# Geekvape Aegis Boost Plus 40W Pod Mod Kit - Review



## Timwis (22/6/20)

Hi Ecigssa members, In this review i take a look at the Aegis Boost Plus 40W Pod Mod Kit from Geekvape. The Aegis Boost Plus 40W Pod Mod Kit was supplied for the purpose of this review by Clay from Geekvape.

https://www.geekvape.com/kits/aegis/533.html





Introduction

I think most expected once the Boost was released in time a version accommodating an 18650 battery would follow. Unlike with other pod mods with versions accommodating an external battery we see no increase in max wattage instead just battery capacity which most will welcome. It would of been so easy to just increase the size to allow for an 18650 and leave it at that but Geekvape have gone to town on upgrading the Boost radically.

Although loved the Boost was a very simple power mode only device with very basic screen. The Plus has a more advanced display giving much more information and the device boasts Power, TC-SS, TCR, VPC (curves) and Bypass modes. With a bigger device comes a bigger pod with increased capacity which although very similar in design to the original has had some minor adjustments to address issues some users had. Let's give the Boost Plus a closer look!

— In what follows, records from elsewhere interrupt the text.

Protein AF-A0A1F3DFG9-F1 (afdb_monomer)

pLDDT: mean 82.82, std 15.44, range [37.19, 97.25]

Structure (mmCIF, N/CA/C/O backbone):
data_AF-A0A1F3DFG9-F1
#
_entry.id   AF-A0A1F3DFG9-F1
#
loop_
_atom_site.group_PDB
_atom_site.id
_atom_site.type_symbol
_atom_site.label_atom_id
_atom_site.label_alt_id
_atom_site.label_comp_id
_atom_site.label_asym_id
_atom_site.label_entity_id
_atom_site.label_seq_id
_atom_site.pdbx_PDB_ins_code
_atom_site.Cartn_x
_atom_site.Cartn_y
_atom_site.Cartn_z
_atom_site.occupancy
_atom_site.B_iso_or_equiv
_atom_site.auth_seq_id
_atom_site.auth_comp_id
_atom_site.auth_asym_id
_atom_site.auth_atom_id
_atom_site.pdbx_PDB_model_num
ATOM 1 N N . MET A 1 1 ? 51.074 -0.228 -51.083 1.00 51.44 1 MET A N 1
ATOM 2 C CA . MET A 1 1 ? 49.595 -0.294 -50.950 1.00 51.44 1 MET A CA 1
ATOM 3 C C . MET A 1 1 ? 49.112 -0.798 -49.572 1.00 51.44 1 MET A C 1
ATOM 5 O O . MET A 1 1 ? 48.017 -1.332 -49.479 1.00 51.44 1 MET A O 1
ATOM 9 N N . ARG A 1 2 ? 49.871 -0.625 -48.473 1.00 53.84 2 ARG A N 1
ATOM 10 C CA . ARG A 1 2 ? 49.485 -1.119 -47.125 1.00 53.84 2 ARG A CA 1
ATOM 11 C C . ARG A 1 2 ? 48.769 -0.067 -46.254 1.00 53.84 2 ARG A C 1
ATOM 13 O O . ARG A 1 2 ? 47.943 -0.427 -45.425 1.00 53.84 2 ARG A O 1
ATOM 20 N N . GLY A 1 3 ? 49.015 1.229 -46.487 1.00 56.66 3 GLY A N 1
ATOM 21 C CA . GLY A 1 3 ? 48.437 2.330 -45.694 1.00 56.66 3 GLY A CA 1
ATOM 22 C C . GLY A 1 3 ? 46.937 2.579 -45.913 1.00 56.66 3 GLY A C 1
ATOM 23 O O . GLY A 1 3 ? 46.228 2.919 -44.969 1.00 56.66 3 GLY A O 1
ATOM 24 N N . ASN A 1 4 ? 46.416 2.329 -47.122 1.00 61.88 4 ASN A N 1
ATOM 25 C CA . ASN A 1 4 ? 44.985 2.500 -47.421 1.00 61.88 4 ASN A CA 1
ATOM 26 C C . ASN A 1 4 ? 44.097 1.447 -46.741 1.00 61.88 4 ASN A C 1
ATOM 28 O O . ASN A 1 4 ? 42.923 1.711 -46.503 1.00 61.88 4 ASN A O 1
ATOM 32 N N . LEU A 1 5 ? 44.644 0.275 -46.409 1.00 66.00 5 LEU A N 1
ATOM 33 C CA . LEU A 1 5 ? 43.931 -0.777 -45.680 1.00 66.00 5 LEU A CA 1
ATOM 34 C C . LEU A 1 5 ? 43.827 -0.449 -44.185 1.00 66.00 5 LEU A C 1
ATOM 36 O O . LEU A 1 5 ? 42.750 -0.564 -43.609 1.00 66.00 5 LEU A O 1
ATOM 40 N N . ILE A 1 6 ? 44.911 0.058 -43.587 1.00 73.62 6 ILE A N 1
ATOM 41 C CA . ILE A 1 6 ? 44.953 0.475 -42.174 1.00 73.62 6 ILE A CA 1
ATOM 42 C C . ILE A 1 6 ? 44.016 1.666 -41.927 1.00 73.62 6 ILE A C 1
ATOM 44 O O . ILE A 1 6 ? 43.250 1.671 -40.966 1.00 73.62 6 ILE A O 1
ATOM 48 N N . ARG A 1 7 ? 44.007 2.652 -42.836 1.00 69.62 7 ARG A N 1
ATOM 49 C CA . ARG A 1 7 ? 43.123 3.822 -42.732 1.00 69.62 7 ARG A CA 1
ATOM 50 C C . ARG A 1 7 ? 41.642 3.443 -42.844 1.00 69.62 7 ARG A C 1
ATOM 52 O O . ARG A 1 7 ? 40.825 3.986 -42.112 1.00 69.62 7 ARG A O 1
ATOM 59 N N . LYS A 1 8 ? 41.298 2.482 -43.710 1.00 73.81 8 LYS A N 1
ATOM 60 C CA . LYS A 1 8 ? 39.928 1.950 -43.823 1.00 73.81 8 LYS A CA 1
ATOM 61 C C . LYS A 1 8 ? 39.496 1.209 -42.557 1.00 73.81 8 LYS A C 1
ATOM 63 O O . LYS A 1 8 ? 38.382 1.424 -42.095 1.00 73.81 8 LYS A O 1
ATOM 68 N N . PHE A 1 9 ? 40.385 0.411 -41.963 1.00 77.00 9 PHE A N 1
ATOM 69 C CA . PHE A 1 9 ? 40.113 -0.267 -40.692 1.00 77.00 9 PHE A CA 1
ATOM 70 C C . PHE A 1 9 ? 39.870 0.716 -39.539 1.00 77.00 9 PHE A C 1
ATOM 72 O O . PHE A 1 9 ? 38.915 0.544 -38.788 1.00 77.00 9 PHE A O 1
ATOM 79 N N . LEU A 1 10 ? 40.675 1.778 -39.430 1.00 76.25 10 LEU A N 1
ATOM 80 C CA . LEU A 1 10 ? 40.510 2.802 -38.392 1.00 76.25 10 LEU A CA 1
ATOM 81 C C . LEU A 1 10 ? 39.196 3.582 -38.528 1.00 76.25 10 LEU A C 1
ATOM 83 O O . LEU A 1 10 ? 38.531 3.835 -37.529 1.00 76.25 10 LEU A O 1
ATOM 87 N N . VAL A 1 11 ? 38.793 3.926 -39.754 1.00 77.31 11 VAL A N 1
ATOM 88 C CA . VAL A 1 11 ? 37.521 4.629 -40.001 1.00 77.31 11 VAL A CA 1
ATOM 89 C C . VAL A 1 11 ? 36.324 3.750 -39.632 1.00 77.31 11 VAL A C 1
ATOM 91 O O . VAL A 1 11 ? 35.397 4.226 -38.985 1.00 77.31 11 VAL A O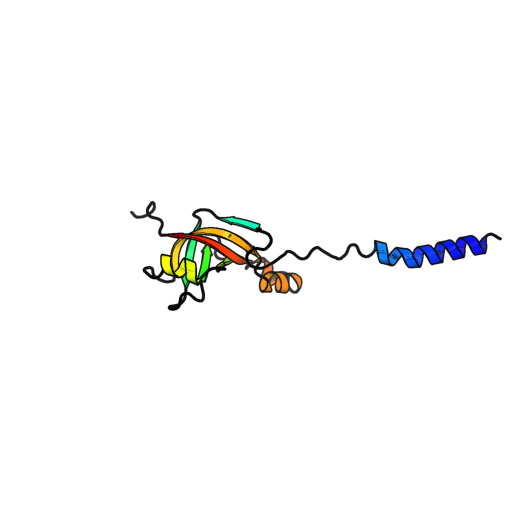 1
ATOM 94 N N . ILE A 1 12 ? 36.363 2.460 -39.975 1.00 77.12 12 ILE A N 1
ATOM 95 C CA . ILE A 1 12 ? 35.310 1.503 -39.603 1.00 77.12 12 ILE A CA 1
ATOM 96 C C . ILE A 1 12 ?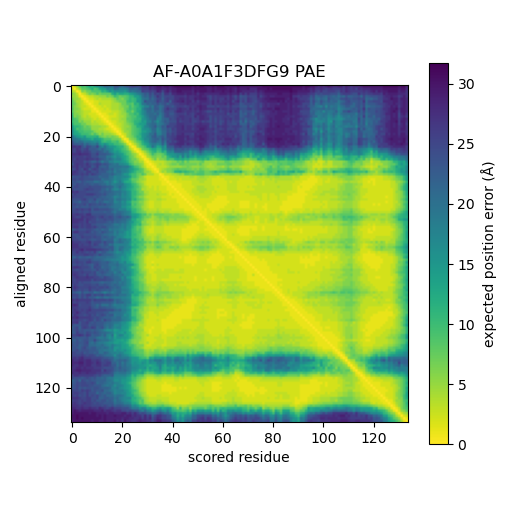 35.235 1.346 -38.077 1.00 77.12 12 ILE A C 1
ATOM 98 O O . ILE A 1 12 ? 34.144 1.351 -37.512 1.00 77.12 12 ILE A O 1
ATOM 102 N N . LEU A 1 13 ? 36.382 1.275 -37.396 1.00 75.25 13 LEU A N 1
ATOM 103 C CA . LEU A 1 13 ? 36.438 1.141 -35.941 1.00 75.25 13 LEU A CA 1
ATOM 104 C C . LEU A 1 13 ? 35.820 2.355 -35.225 1.00 75.25 13 LEU A C 1
ATOM 106 O O . LEU A 1 13 ? 35.043 2.174 -34.293 1.00 75.25 13 LEU A O 1
ATOM 110 N N . ILE A 1 14 ? 36.106 3.578 -35.690 1.00 77.94 14 ILE A N 1
ATOM 111 C CA . ILE A 1 14 ? 35.559 4.826 -35.124 1.00 77.94 14 ILE A CA 1
ATOM 112 C C . ILE A 1 14 ? 34.033 4.909 -35.287 1.00 77.94 14 ILE A C 1
ATOM 114 O O . ILE A 1 14 ? 33.360 5.450 -34.417 1.00 77.94 14 ILE A O 1
ATOM 118 N N . ILE A 1 15 ? 33.478 4.361 -36.372 1.00 72.81 15 ILE A N 1
ATOM 119 C CA . ILE A 1 15 ? 32.027 4.365 -36.623 1.00 72.81 15 ILE A CA 1
ATOM 120 C C . ILE A 1 15 ? 31.309 3.293 -35.789 1.00 72.81 15 ILE A C 1
ATOM 122 O O . ILE A 1 15 ? 30.182 3.509 -35.348 1.00 72.81 15 ILE A O 1
ATOM 126 N N . ILE A 1 16 ? 31.949 2.145 -35.549 1.00 70.81 16 ILE A N 1
ATOM 127 C CA . ILE A 1 16 ? 31.338 1.021 -34.822 1.00 70.81 16 ILE A CA 1
ATOM 128 C C . ILE A 1 16 ? 31.474 1.183 -33.299 1.00 70.81 16 ILE A C 1
ATOM 130 O O . ILE A 1 16 ? 30.559 0.808 -32.570 1.00 70.81 16 ILE A O 1
ATOM 134 N N . LEU A 1 17 ? 32.562 1.785 -32.804 1.00 66.50 17 LEU A N 1
ATOM 135 C CA . LEU A 1 17 ? 32.814 2.001 -31.369 1.00 66.50 17 LEU A CA 1
ATOM 136 C C . LEU A 1 17 ? 31.634 2.654 -30.610 1.00 66.50 17 LEU A C 1
ATOM 138 O O . LEU A 1 17 ? 31.267 2.118 -29.563 1.00 66.50 17 LEU A O 1
ATOM 142 N N . PRO A 1 18 ? 30.973 3.715 -31.123 1.00 63.81 18 PRO A N 1
ATOM 143 C CA . PRO A 1 18 ? 29.807 4.324 -30.480 1.00 63.81 18 PRO A CA 1
ATOM 144 C C . PRO A 1 18 ? 28.607 3.378 -30.338 1.00 63.81 18 PRO A C 1
ATOM 146 O O . PRO A 1 18 ? 27.866 3.465 -29.358 1.00 63.81 18 PRO A O 1
ATOM 149 N N . ALA A 1 19 ? 28.421 2.463 -31.298 1.00 63.81 19 ALA A N 1
ATOM 150 C CA . ALA A 1 19 ? 27.291 1.535 -31.335 1.00 63.81 19 ALA A CA 1
ATOM 151 C C . ALA A 1 19 ? 27.434 0.396 -30.310 1.00 63.81 19 ALA A C 1
ATOM 153 O O . ALA A 1 19 ? 26.440 -0.050 -29.745 1.00 63.81 19 ALA A O 1
ATOM 154 N N . ILE A 1 20 ? 28.667 -0.034 -30.020 1.00 60.84 20 ILE A N 1
ATOM 155 C CA . ILE A 1 20 ? 28.973 -1.027 -28.971 1.00 60.84 20 ILE A CA 1
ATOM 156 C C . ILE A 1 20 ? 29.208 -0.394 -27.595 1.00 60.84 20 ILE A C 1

___________________________________________________________________



In The Box





Contents:

1 x Aegis Boost Plus (Pre-installed: G Coil Boost Formula Mesh Coil 0.4ohm 25-33W, 5.5ml) (2ml TPD Version)
1 x G Coil Boost Formula (Mesh) Coil 0.6ohm 15-25W
1 x Drip tip
1 x Coil tool
1 x USB cable
1 x User manual
1 x Promotion card & warranty card

___________________________________________________________________



Aesthetics and Ergonomics

The Aegis Boost Plus Kit came in Black Geekvape sample cardboard box packaging and on opening i was met by a much larger version of the Boost. Like the Boost if it wasn't for the cartridge/Pod fitted to the top of the device it pretty much looks like one of the smaller Aegis devices like the Mini or Solo. The device has the same busy look made of Zinc Alloy, Army grade Silicone and Leather, as usual the colour version is determined by what colour the ever present bracket is. I received the Gunmetal version, the colour options are Space Black, Devil Red, Almighty Blue, Aura Glow, Gunmetal and Classic Silver, the protruding pod is darkly tinted and the mouthpiece/drip tip protrudes proudly. The light weight of the device (considering materials used), curved spine and light switch style fire button makes it a very ergonomic device. The Aegis Boost Plus has the same impressive build quality as the other devices in the Aegis family and boasts the same IP67 rating.










Aegis Boost next to the Aegis Boost Plus!

___________________________________________________________________



Aegis Boost Plus Specs and Features:

Dimension: 49.5 x 28.6 x 114.2mm
Pod Capacity: 5.5ml (TPD 2ml)
Output power: 5-40W
Input voltage: 3.2-4.25V
Output voltage: 0.1-6.5V
Minimum voltage: 3.3V±0.1V
Resistance range: 0.1ohm-3.0ohm
Longest output/vaping time: 10s
Temperature control: 100°C - 315°C/200°F - 600°F
Charger voltage: Micro USB 5V/2A
Display screen: 0.96 inch(TFT Colour screen)
Shell material: Plastic + silicone + Leather+ Zine alloy
IP-67 Waterproof, Shockproof and Dust-proof
Compatible with Pod, RDTA and Tank
G Coil Boost Formula for boost and rich flavor
Adjustable wattage and temperature
External single 18650 battery
Multiple protections for a safe and vaping
Colours: Aura Glow, Space Black, Devil Red, Gunmetal, Almighty Blue, Classic Silver





___________________________________________________________________



Triple System Rant

A lot of the marketing is around this being a triple system device but all you get with the kit is the pod that accommodates replaceable coils. It's good there will be a 510 adaptor to use standard tanks and RDTA pod for a rebuildable option but then half the pod mods i have there is both an adaptor and rebuildable option available (indeed the original boost is one) yet none of them are so called triple system devices, so what's the difference? None!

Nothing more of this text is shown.